Control vectors#

In pyCIF, the control vector \(\mathbf{x}\) is stored in two main different formats:

  • a pickle binary file directly usable by pyCIF

  • a NetCDF for the user

pickle binary file#

pyCIF saves intermediate control vectors at different steps of its execution:

The variables saved in the pickle are:

  • \(\mathbf{x}\): the current values of the control vector

  • \(\mathbf{\delta x}\): the current values of the sensitivities to the control vector (adjoint outputs)

  • \(\mathbf{x}^\textrm{b}\): the values of the prior control vector

  • \(\mathbf{\sigma}^\textrm{b}\): the diagonal terms of the matrix \(\mathbf{B}\)

  • \(\mathbf{\sigma}^\textrm{a}\): the diagonal terms of the matrix \(\mathbf{P}^\textrm{a}\); this term is only available when dumping the posterior control vector in inversions computing posterior uncertainties

All these variables are dumped as one dimensional vectors and each term correspond to one element of the control vector (hence not necessarily at the pixel resolution).

Warning

It is quite complicated to directly use the pickle format as variables are flattened and no information is kept to re-use it outside a pyCIF simulation. It is then recommended to only use the netCDF format for post-processing.

NetCDF file#

It is possible to ask pyCIF to dump the control vector in a more user-friendly format as a NetCDF projected to physical horizontal, vertical and temporal resolutions.

The option to use is save_out_netcdf in the controlvect paragraph of the Yaml configuration file.

When dumping as a NetCDF, pyCIF will create a tree directory following the structure of your datavect. You will find one directory per component. Therein, there will be one netCDF file per species. Below is a simple example:

controlvect
├── fluxes
│   ├── controlvect_fluxes_CH4.nc
│   ├── controlvect_fluxes_CO2.nc
│   └── controlvect_fluxes_N2O.nc
├── biofluxes
│   ├── controlvect_biofluxes_CO2.nc
│   └── controlvect_biofluxes_N2O.nc
└── inicond
    ├── controlvect_inicond_CO2.nc
    └── controlvect_inicond_CH4.nc

Only optimized variables (i.e., using the key-word hresol in the yaml will be dumped in this case).

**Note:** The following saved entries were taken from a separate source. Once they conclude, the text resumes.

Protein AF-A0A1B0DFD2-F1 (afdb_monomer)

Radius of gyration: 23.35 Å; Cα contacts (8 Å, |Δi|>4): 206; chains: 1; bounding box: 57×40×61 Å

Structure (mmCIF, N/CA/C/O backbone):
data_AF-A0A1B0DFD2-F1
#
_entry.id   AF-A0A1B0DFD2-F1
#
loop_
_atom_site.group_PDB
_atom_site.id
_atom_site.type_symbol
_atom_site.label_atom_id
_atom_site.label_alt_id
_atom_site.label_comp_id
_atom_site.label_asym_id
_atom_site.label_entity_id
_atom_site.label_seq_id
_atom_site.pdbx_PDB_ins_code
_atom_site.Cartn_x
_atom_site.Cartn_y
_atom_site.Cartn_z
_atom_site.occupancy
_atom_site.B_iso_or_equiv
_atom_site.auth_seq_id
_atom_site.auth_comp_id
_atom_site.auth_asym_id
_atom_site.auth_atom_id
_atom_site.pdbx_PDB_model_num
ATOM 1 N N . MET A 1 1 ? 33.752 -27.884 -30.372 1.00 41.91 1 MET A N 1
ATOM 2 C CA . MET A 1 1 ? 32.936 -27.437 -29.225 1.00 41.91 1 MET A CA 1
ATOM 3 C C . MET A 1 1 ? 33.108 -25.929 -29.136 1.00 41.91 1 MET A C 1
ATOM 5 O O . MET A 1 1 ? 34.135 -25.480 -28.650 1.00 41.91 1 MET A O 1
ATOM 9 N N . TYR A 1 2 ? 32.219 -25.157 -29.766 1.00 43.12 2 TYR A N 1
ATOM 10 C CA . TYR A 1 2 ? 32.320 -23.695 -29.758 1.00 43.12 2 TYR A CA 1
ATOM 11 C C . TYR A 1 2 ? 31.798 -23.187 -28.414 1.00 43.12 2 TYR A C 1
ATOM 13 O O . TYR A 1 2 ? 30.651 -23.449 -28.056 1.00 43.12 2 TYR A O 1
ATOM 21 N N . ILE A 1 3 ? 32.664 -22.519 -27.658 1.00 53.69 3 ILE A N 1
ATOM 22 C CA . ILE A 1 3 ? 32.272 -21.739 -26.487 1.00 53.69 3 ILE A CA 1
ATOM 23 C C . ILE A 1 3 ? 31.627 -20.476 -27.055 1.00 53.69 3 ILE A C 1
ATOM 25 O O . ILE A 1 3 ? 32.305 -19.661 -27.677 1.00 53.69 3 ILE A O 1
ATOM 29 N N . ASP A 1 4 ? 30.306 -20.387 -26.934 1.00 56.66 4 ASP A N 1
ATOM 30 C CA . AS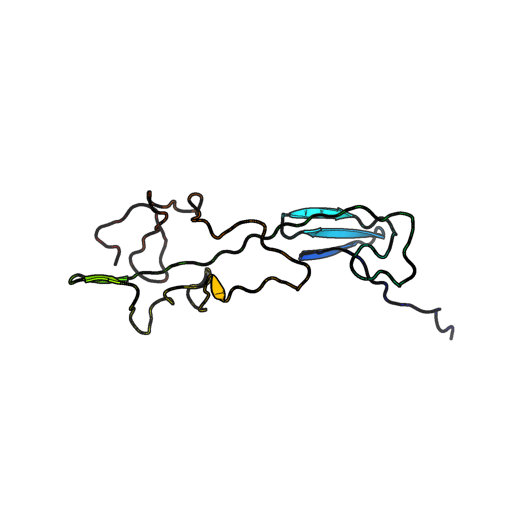P A 1 4 ? 29.520 -19.258 -27.422 1.00 56.66 4 ASP A CA 1
ATOM 31 C C . ASP A 1 4 ? 29.931 -17.971 -26.688 1.00 56.66 4 ASP A C 1
ATOM 33 O O . ASP A 1 4 ? 30.114 -17.950 -25.466 1.00 56.66 4 ASP A O 1
ATOM 37 N N . SER A 1 5 ? 30.135 -16.912 -27.463 1.00 61.03 5 SER A N 1
ATOM 38 C CA . SER A 1 5 ? 30.660 -15.624 -27.032 1.00 61.03 5 SER A CA 1
ATOM 39 C C . SER A 1 5 ? 29.766 -14.979 -25.970 1.00 61.03 5 SER A C 1
ATOM 41 O O . SER A 1 5 ? 28.632 -14.599 -26.241 1.00 61.03 5 SER A O 1
ATOM 43 N N . HIS A 1 6 ? 30.320 -14.853 -24.763 1.00 63.41 6 HIS A N 1
ATOM 44 C CA . HIS A 1 6 ? 29.988 -13.901 -23.701 1.00 63.41 6 HIS A CA 1
ATOM 45 C C . HIS A 1 6 ? 28.510 -13.500 -23.574 1.00 63.41 6 HIS A C 1
ATOM 47 O O . HIS A 1 6 ? 28.104 -12.411 -23.971 1.00 63.41 6 HIS A O 1
ATOM 53 N N . ARG A 1 7 ? 27.714 -14.326 -22.887 1.00 76.25 7 ARG A N 1
ATOM 54 C CA . ARG A 1 7 ? 26.519 -13.816 -22.200 1.00 76.25 7 ARG A CA 1
ATOM 55 C C . ARG A 1 7 ? 26.980 -12.970 -21.018 1.00 76.25 7 ARG A C 1
ATOM 57 O O . ARG A 1 7 ? 27.721 -13.460 -20.169 1.00 76.25 7 ARG A O 1
ATOM 64 N N . PHE A 1 8 ? 26.546 -11.719 -20.955 1.00 79.62 8 PHE A N 1
ATOM 65 C CA . PHE A 1 8 ? 26.845 -10.827 -19.839 1.00 79.62 8 PHE A CA 1
ATOM 66 C C . PHE A 1 8 ? 25.591 -10.077 -19.407 1.00 79.62 8 PHE A C 1
ATOM 68 O O . PHE A 1 8 ? 24.681 -9.834 -20.199 1.00 79.62 8 PHE A O 1
ATOM 75 N N . TRP A 1 9 ? 25.544 -9.729 -18.126 1.00 81.94 9 TRP A N 1
ATOM 76 C CA . TRP A 1 9 ? 24.446 -8.967 -17.553 1.00 81.94 9 TRP A CA 1
ATOM 77 C C . TRP A 1 9 ? 24.665 -7.478 -17.800 1.00 81.94 9 TRP A C 1
ATOM 79 O O . TRP A 1 9 ? 25.756 -6.956 -17.569 1.00 81.94 9 TRP A O 1
ATOM 89 N N . ARG A 1 10 ? 23.612 -6.792 -18.248 1.00 82.31 10 ARG A N 1
ATOM 90 C CA . ARG A 1 10 ? 23.562 -5.331 -18.317 1.00 82.31 10 ARG A CA 1
ATOM 91 C C . ARG A 1 10 ? 22.563 -4.826 -17.298 1.00 82.31 10 ARG A C 1
ATOM 93 O O . ARG A 1 10 ? 21.472 -5.375 -17.162 1.00 82.31 10 ARG A O 1
ATOM 100 N N . GLN A 1 11 ? 22.943 -3.772 -16.593 1.00 79.94 11 GLN A N 1
ATOM 101 C CA . GLN A 1 11 ? 22.035 -3.117 -15.676 1.00 79.94 11 GLN A CA 1
ATOM 102 C C . GLN A 1 11 ? 21.046 -2.239 -16.443 1.00 79.94 11 GLN A C 1
ATOM 104 O O . GLN A 1 11 ? 21.428 -1.445 -17.306 1.00 79.94 11 GLN A O 1
ATOM 109 N N . MET A 1 12 ? 19.774 -2.385 -16.091 1.00 81.62 12 MET A N 1
ATOM 110 C CA . MET A 1 12 ? 18.671 -1.594 -16.616 1.00 81.62 12 MET A CA 1
ATOM 111 C C . MET A 1 12 ? 18.169 -0.656 -15.525 1.00 81.62 12 MET A C 1
ATOM 113 O O . MET A 1 12 ? 17.951 -1.083 -14.391 1.00 81.62 12 MET A O 1
ATOM 117 N N . GLY A 1 13 ? 18.010 0.615 -15.872 1.00 78.12 13 GLY A N 1
ATOM 118 C CA . GLY A 1 13 ? 17.372 1.604 -15.023 1.00 78.12 13 GLY A CA 1
ATOM 119 C C . GLY A 1 13 ? 15.890 1.329 -14.820 1.00 78.12 13 GLY A C 1
ATOM 120 O O . GLY A 1 13 ? 15.216 0.819 -15.714 1.00 78.12 13 GLY A O 1
ATOM 121 N N . GLY A 1 14 ? 15.380 1.734 -13.659 1.00 80.69 14 GLY A N 1
ATOM 122 C CA . GLY A 1 14 ? 13.955 1.710 -13.345 1.00 80.69 14 GLY A CA 1
ATOM 123 C C . GLY A 1 14 ? 13.551 0.704 -12.264 1.00 80.69 14 GLY A C 1
ATOM 124 O O . GLY A 1 14 ? 14.308 -0.183 -11.875 1.00 80.69 14 GLY A O 1
ATOM 125 N N . HIS A 1 15 ? 12.326 0.867 -11.769 1.00 84.7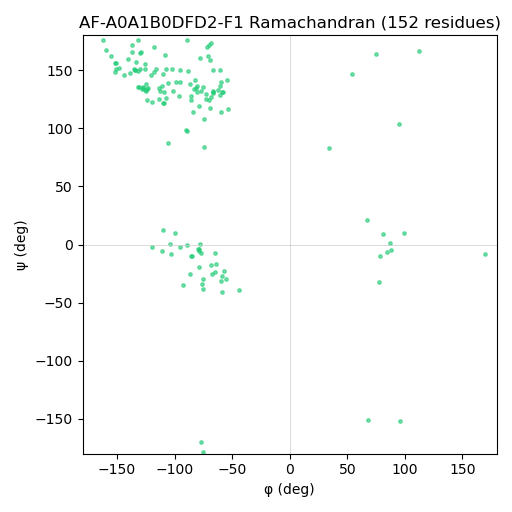5 15 HIS A N 1
ATOM 126 C CA . HIS A 1 15 ? 11.662 -0.039 -10.840 1.00 84.75 15 HIS A CA 1
ATOM 127 C C . HIS A 1 15 ? 10.557 -0.816 -11.556 1.00 84.75 15 HIS A C 1
ATOM 129 O O . HIS A 1 15 ? 9.696 -0.231 -12.201 1.00 84.75 15 HIS A O 1
ATOM 135 N N . GLN A 1 16 ? 10.603 -2.142 -11.458 1.00 90.00 16 GLN A N 1
ATOM 136 C CA . GLN A 1 16 ? 9.579 -3.033 -11.994 1.00 90.00 16 GLN A CA 1
ATOM 137 C C . GLN A 1 16 ? 9.145 -3.979 -10.883 1.00 90.00 16 GLN A C 1
ATOM 139 O O . GLN A 1 16 ? 9.983 -4.549 -10.181 1.00 90.00 16 GLN A O 1
ATOM 144 N N . ARG A 1 17 ? 7.838 -4.165 -10.725 1.00 92.69 17 ARG A N 1
ATOM 145 C CA . ARG A 1 17 ? 7.269 -5.158 -9.811 1.00 92.69 17 ARG A CA 1
ATOM 146 C C . ARG A 1 17 ? 7.378 -6.569 -10.391 1.00 92.69 17 ARG A C 1
ATOM 148 O O . ARG A 1 17 ? 7.546 -7.529 -9.644 1.00 92.69 17 ARG A O 1
ATOM 155 N N . ARG A 1 18 ? 7.265 -6.700 -11.715 1.00 94.12 18 ARG A N 1
ATOM 156 C CA . ARG A 1 18 ? 7.391 -7.964 -12.455 1.00 94.12 18 ARG A CA 1
ATOM 157 C C . ARG A 1 18 ? 7.903 -7.688 -13.864 1.00 94.12 18 ARG A C 1
ATOM 159 O O . ARG A 1 18 ? 7.589 -6.643 -14.425 1.00 94.12 18 ARG A O 1
ATOM 166 N N . VAL A 1 19 ? 8.664 -8.631 -14.414 1.00 95.06 19 VAL A N 1
ATOM 167 C CA . VAL A 1 19 ? 9.177 -8.605 -15.790 1.00 95.06 19 VAL A CA 1
ATOM 168 C C . VAL A 1 19 ? 8.894 -9.955 -16.434 1.00 95.06 19 VAL A C 1
ATOM 170 O O . VAL A 1 19 ? 9.115 -10.992 -15.808 1.00 95.06 19 VAL A O 1
ATOM 173 N N . GLU A 1 20 ? 8.413 -9.945 -17.671 1.00 96.44 20 GLU A N 1
ATOM 174 C CA . GLU A 1 20 ? 8.129 -11.140 -18.460 1.00 96.44 20 GLU A CA 1
ATOM 175 C C . GLU A 1 20 ? 8.689 -11.020 -19.875 1.00 96.44 20 GLU A C 1
ATOM 177 O O . GLU A 1 20 ? 8.941 -9.930 -20.388 1.00 96.44 20 GLU A O 1
ATOM 182 N N . SER A 1 21 ? 8.916 -12.164 -20.513 1.00 96.38 21 SER A N 1
ATOM 183 C CA . SER A 1 21 ? 9.314 -12.252 -21.918 1.00 96.38 21 SER A CA 1
ATOM 184 C C . SER A 1 21 ? 8.568 -13.393 -22.591 1.00 96.38 21 SER A C 1
ATOM 186 O O . SER A 1 21 ? 8.268 -14.398 -21.947 1.00 96.38 21 SER A O 1
ATOM 188 N N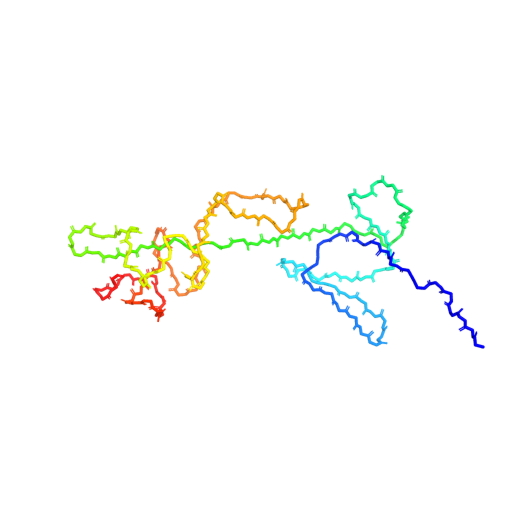 . CYS A 1 22 ? 8.272 -13.252 -23.879 1.00 94.50 22 CYS A N 1
ATOM 189 C CA . CYS A 1 22 ? 7.595 -14.287 -24.659 1.00 94.50 22 CYS A CA 1
ATOM 190 C C . CYS A 1 22 ? 8.461 -14.794 -25.823 1.00 94.50 22 CYS A C 1
ATOM 192 O O . CYS A 1 22 ? 9.489 -14.209 -26.163 1.00 94.50 22 CYS A O 1
ATOM 194 N N . SER A 1 23 ? 8.024 -15.881 -26.468 1.00 96.44 23 SER A N 1
ATOM 195 C CA . SER A 1 23 ? 8.725 -16.494 -27.608 1.00 96.44 23 SER A CA 1
ATOM 196 C C . SER A 1 23 ? 8.819 -15.592 -28.844 1.00 96.44 23 SER A C 1
ATOM 198 O O . SER A 1 23 ? 9.660 -15.837 -29.701 1.00 96.44 23 SER A O 1
ATOM 200 N N . ALA A 1 24 ? 8.006 -14.533 -28.924 1.00 95.25 24 ALA A N 1
ATOM 201 C CA . ALA A 1 24 ? 8.098 -13.519 -29.974 1.00 95.25 24 ALA A CA 1
ATOM 202 C C . ALA A 1 24 ? 9.236 -12.499 -29.745 1.00 95.25 24 ALA A C 1
ATOM 204 O O . ALA A 1 24 ? 9.391 -11.577 -30.539 1.00 95.25 24 ALA A O 1
ATOM 205 N N . GLY A 1 25 ? 10.015 -12.630 -28.663 1.00 92.69 25 GLY A N 1
ATOM 206 C CA . GLY A 1 25 ? 11.146 -11.746 -28.362 1.00 92.69 25 GLY A CA 1
ATOM 207 C C . GLY A 1 25 ? 10.763 -10.415 -27.711 1.00 92.69 25 GLY A C 1
ATOM 208 O O . GLY A 1 25 ? 11.615 -9.545 -27.561 1.00 92.69 25 GLY A O 1
ATOM 209 N N . VAL A 1 26 ? 9.500 -10.245 -27.309 1.00 95.19 26 VAL A N 1
ATOM 210 C CA . VAL A 1 26 ? 9.046 -9.064 -26.565 1.00 95.19 26 VAL A CA 1
ATOM 211 C C . VAL A 1 26 ? 9.290 -9.280 -25.077 1.00 95.19 26 VAL A C 1
ATOM 213 O O . VAL A 1 26 ? 8.828 -10.272 -24.509 1.00 95.19 26 VAL A O 1
ATOM 216 N N . THR A 1 27 ? 9.960 -8.317 -24.447 1.00 95.25 27 THR A N 1
ATOM 217 C CA . THR A 1 27 ? 10.115 -8.224 -22.992 1.00 95.25 27 THR A CA 1
ATOM 218 C C . THR A 1 27 ? 9.351 -7.007 -22.488 1.00 95.25 27 THR A C 1
ATOM 220 O O . THR A 1 27 ? 9.482 -5.915 -23.041 1.00 95.25 27 THR A O 1
ATOM 223 N N . TRP A 1 28 ? 8.559 -7.177 -21.436 1.00 94.62 28 TRP A N 1
ATOM 224 C CA . TRP A 1 28 ? 7.802 -6.098 -20.807 1.00 94.62 28 TRP A CA 1
ATOM 225 C C . TRP A 1 28 ? 7.819 -6.243 -19.285 1.00 94.62 28 TRP A C 1
ATOM 227 O O . TRP A 1 28 ? 8.101 -7.316 -18.749 1.00 94.62 28 TRP A O 1
ATOM 237 N N . GLY A 1 29 ? 7.544 -5.152 -18.583 1.00 94.56 29 GLY A N 1
ATOM 238 C CA . GLY A 1 29 ? 7.407 -5.114 -17.135 1.00 94.56 29 GLY A CA 1
ATOM 239 C C . GLY A 1 29 ? 6.214 -4.276 -16.704 1.00 94.56 29 GLY A C 1
ATOM 240 O O . GLY A 1 29 ? 5.633 -3.543 -17.506 1.00 94.56 29 GLY A O 1
ATOM 241 N N . ILE A 1 30 ? 5.833 -4.413 -15.439 1.00 95.94 30 ILE A N 1
ATOM 242 C CA . ILE A 1 30 ? 4.795 -3.594 -14.814 1.00 95.94 30 ILE A CA 1
ATOM 243 C C . ILE A 1 30 ? 5.345 -2.911 -13.559 1.00 95.94 30 ILE A C 1
ATOM 245 O O . ILE A 1 30 ? 5.997 -3.559 -12.731 1.00 95.94 30 ILE A O 1
ATOM 249 N N . GLY A 1 31 ? 5.067 -1.615 -13.413 1.00 94.31 31 GLY A N 1
ATOM 250 C CA . GLY A 1 31 ? 5.356 -0.838 -12.206 1.00 94.31 31 GLY A CA 1
ATOM 251 C C . GLY A 1 31 ? 4.488 -1.255 -11.014 1.00 94.31 31 GLY A C 1
ATOM 252 O O . GLY A 1 31 ? 3.560 -2.064 -11.128 1.00 94.31 31 GLY A O 1
ATOM 253 N N . TYR A 1 32 ? 4.775 -0.700 -9.841 1.00 93.88 32 TYR A N 1
ATOM 254 C CA . TYR A 1 32 ? 3.908 -0.819 -8.667 1.00 93.88 32 TYR A CA 1
ATOM 255 C C . TYR A 1 32 ? 2.579 -0.077 -8.825 1.00 93.88 32 TYR A C 1
ATOM 257 O O . TYR A 1 32 ? 1.591 -0.495 -8.215 1.00 93.88 32 TYR A O 1
ATOM 265 N N . ASP A 1 33 ? 2.539 0.956 -9.663 1.00 94.06 33 ASP A N 1
ATOM 266 C CA . ASP A 1 33 ? 1.331 1.702 -10.031 1.00 94.06 33 ASP A CA 1
ATOM 267 C C . ASP A 1 33 ? 0.455 0.995 -11.085 1.00 94.06 33 ASP A C 1
ATOM 269 O O . ASP A 1 33 ? -0.653 1.446 -11.370 1.00 94.06 33 ASP A O 1
ATOM 273 N N . GLY A 1 34 ? 0.922 -0.130 -11.639 1.00 94.75 34 GLY A N 1
ATOM 274 C CA . GLY A 1 34 ? 0.235 -0.871 -12.697 1.00 94.75 34 GLY A CA 1
ATOM 275 C C . GLY A 1 34 ? 0.560 -0.401 -14.119 1.00 94.75 34 GLY A C 1
ATOM 276 O O . GLY A 1 34 ? 0.037 -0.979 -15.072 1.00 94.75 34 GLY A O 1
ATOM 277 N N . THR A 1 35 ? 1.429 0.596 -14.293 1.00 95.25 35 THR A N 1
ATOM 278 C CA . THR A 1 35 ? 1.869 1.065 -15.611 1.00 95.25 35 THR A CA 1
ATOM 279 C C . THR A 1 35 ? 2.728 -0.001 -16.290 1.00 95.25 35 THR A C 1
ATOM 281 O O . THR A 1 35 ? 3.703 -0.490 -15.714 1.00 95.25 35 THR A O 1
ATOM 284 N N . ALA A 1 36 ? 2.374 -0.367 -17.525 1.00 95.00 36 ALA A N 1
ATOM 285 C CA . ALA A 1 36 ? 3.132 -1.319 -18.331 1.00 95.00 36 ALA A CA 1
ATOM 286 C C . ALA A 1 36 ? 4.253 -0.623 -19.120 1.00 95.00 36 ALA A C 1
ATOM 288 O O . ALA A 1 36 ? 4.040 0.424 -19.731 1.00 95.00 36 ALA A O 1
ATOM 289 N N . TRP A 1 37 ? 5.427 -1.249 -19.159 1.00 93.00 37 TRP A N 1
ATOM 290 C CA . TRP A 1 37 ? 6.619 -0.769 -19.855 1.00 93.00 37 TRP A CA 1
ATOM 291 C C . TRP A 1 37 ? 7.155 -1.853 -20.786 1.00 93.00 37 TRP A C 1
ATOM 293 O O . TRP A 1 37 ? 7.266 -3.010 -20.389 1.00 93.00 37 TRP A O 1
ATOM 303 N N . VAL A 1 38 ? 7.515 -1.491 -22.018 1.00 93.94 38 VAL A N 1
ATOM 304 C CA . VAL A 1 38 ? 8.107 -2.417 -22.995 1.00 93.94 38 VAL A CA 1
ATOM 305 C C . VAL A 1 38 ? 9.599 -2.151 -23.142 1.00 93.94 38 VAL A C 1
ATOM 307 O O . VAL A 1 38 ? 10.043 -1.003 -23.169 1.00 93.94 38 VAL A O 1
ATOM 310 N N . TYR A 1 39 ? 10.383 -3.218 -23.239 1.00 92.06 39 TYR A N 1
ATOM 311 C CA . TYR A 1 39 ? 11.807 -3.123 -23.507 1.00 92.06 39 TYR A CA 1
ATOM 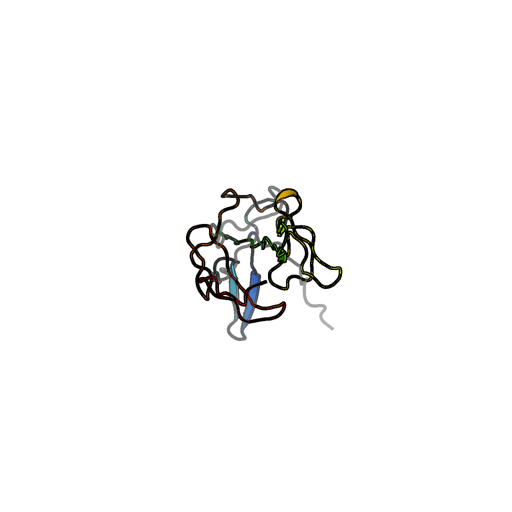312 C C . TYR A 1 39 ? 12.055 -2.727 -24.967 1.00 92.06 39 TYR A C 1
ATOM 314 O O . TYR A 1 39 ? 11.590 -3.398 -25.885 1.00 92.06 39 TYR A O 1
ATOM 322 N N . THR A 1 40 ? 12.817 -1.656 -25.187 1.00 91.88 40 THR A N 1
ATOM 323 C CA . THR A 1 40 ? 13.097 -1.095 -26.523 1.00 91.88 40 THR A CA 1
ATOM 324 C C . THR A 1 40 ? 14.546 -1.304 -26.980 1.00 91.88 40 THR A C 1
ATOM 326 O O . THR A 1 40 ? 14.981 -0.698 -27.957 1.00 91.88 40 THR A O 1
ATOM 329 N N . GLY A 1 41 ? 15.313 -2.159 -26.292 1.00 88.88 41 GLY A N 1
ATOM 330 C CA . GLY A 1 41 ? 16.693 -2.495 -26.668 1.00 88.88 41 GLY A CA 1
ATOM 331 C C . GLY A 1 41 ? 17.780 -1.578 -26.091 1.00 88.88 41 GLY A C 1
ATOM 332 O O . GLY A 1 41 ? 18.962 -1.869 -26.265 1.00 88.88 41 GLY A O 1
ATOM 333 N N . GLY A 1 42 ? 17.414 -0.499 -25.387 1.00 87.19 42 GLY A N 1
ATOM 334 C CA . GLY A 1 42 ? 18.373 0.341 -24.657 1.00 87.19 42 GLY A CA 1
ATOM 335 C C . GLY A 1 42 ? 18.928 -0.341 -23.399 1.00 87.19 42 GLY A C 1
ATOM 336 O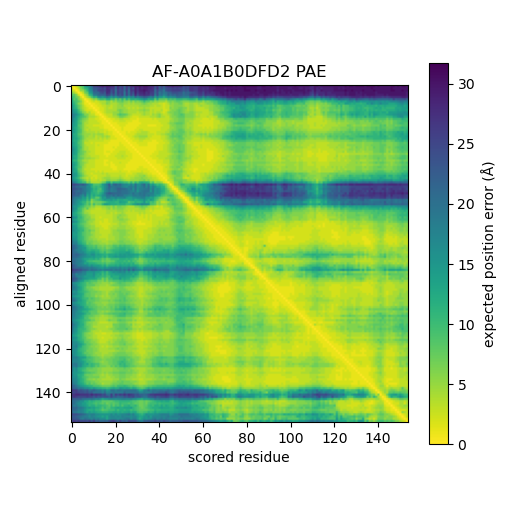 O . GLY A 1 42 ? 18.447 -1.394 -22.990 1.00 87.19 42 GLY A O 1
ATOM 337 N N . TRP A 1 43 ? 19.950 0.233 -22.766 1.00 85.50 43 TRP A N 1
ATOM 338 C CA . TRP A 1 43 ? 20.450 -0.173 -21.448 1.00 85.50 43 TRP A CA 1
ATOM 339 C C . TRP A 1 43 ? 21.075 0.998 -20.690 1.00 85.50 43 TRP A C 1
ATOM 341 O O . TRP A 1 43 ? 21.626 1.926 -21.280 1.00 85.50 43 TRP A O 1
ATOM 351 N N . GLY A 1 44 ? 21.014 0.946 -19.360 1.00 80.19 44 GLY A N 1
ATOM 352 C CA . GLY A 1 44 ? 21.318 2.085 -18.494 1.00 80.19 44 GLY A CA 1
ATOM 353 C C . GLY A 1 44 ? 20.061 2.858 -18.088 1.00 80.19 44 GLY A C 1
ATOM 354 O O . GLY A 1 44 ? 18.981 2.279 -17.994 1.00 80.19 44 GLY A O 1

In each netCDF file, the structure will be as follows:

netcdf controlvect_fluxes_CH4 {
dimensions:
    time = 2 ;
    lev = 1 ;
    lat = 80 ;
    lon = 100 ;
    time_phys = 26 ;
    latc = 81 ;
    lonc = 101 ;
variables:
    int64 time(time) ;
        time:units = "days since 2019-01-01 00:00:00" ;
        time:calendar = "proleptic_gregorian" ;
    int64 lev(lev) ;
    double x(time, lev, lat, lon) ;
        x:_FillValue = NaN ;
    double xb(time, lev, lat, lon) ;
        xb:_FillValue = NaN ;
    double b_std(time, lev, lat, lon) ;
        b_std:_FillValue = NaN ;
    int64 time_phys(time_phys) ;
        time_phys:units = "hours since 2019-01-01 00:00:00" ;
        time_phys:calendar = "proleptic_gregorian" ;
    double x_phys(time_phys, lev, lat, lon) ;
        x_phys:_FillValue = NaN ;
    double xb_phys(time_phys, lev, lat, lon) ;
        xb_phys:_FillValue = NaN ;
    double b_phys(time_phys, lev, lat, lon) ;
        b_phys:_FillValue = NaN ;
    double latitudes(lat, lon) ;
        latitudes:_FillValue = NaN ;
    double latitudes_corner(latc, lonc) ;
        latitudes_corner:_FillValue = NaN ;
    double longitudes(lat, lon) ;
        longitudes:_FillValue = NaN ;
    double longitudes_corner(latc, lonc) ;
        longitudes_corner:_FillValue = NaN ;

// global attributes:
        :_NCProperties = "version=1|netcdflibversion=4.6.1|hdf5libversion=1.10.4" ;
}

The variables are the same as in the pickle file. Variables without the suffix _phys are directly those stored in pyCIF, i.e., they can either contain scaling factor or physical values (type keyword in the yml). The suffix _phys means that the corresponding variables are the physical space of corresponding inputs: they will be identical as variables without the suffix _phys in the case of physical variables (with the type keyword); otherwise, scalar variables are multiplied by corresponding values in the input files.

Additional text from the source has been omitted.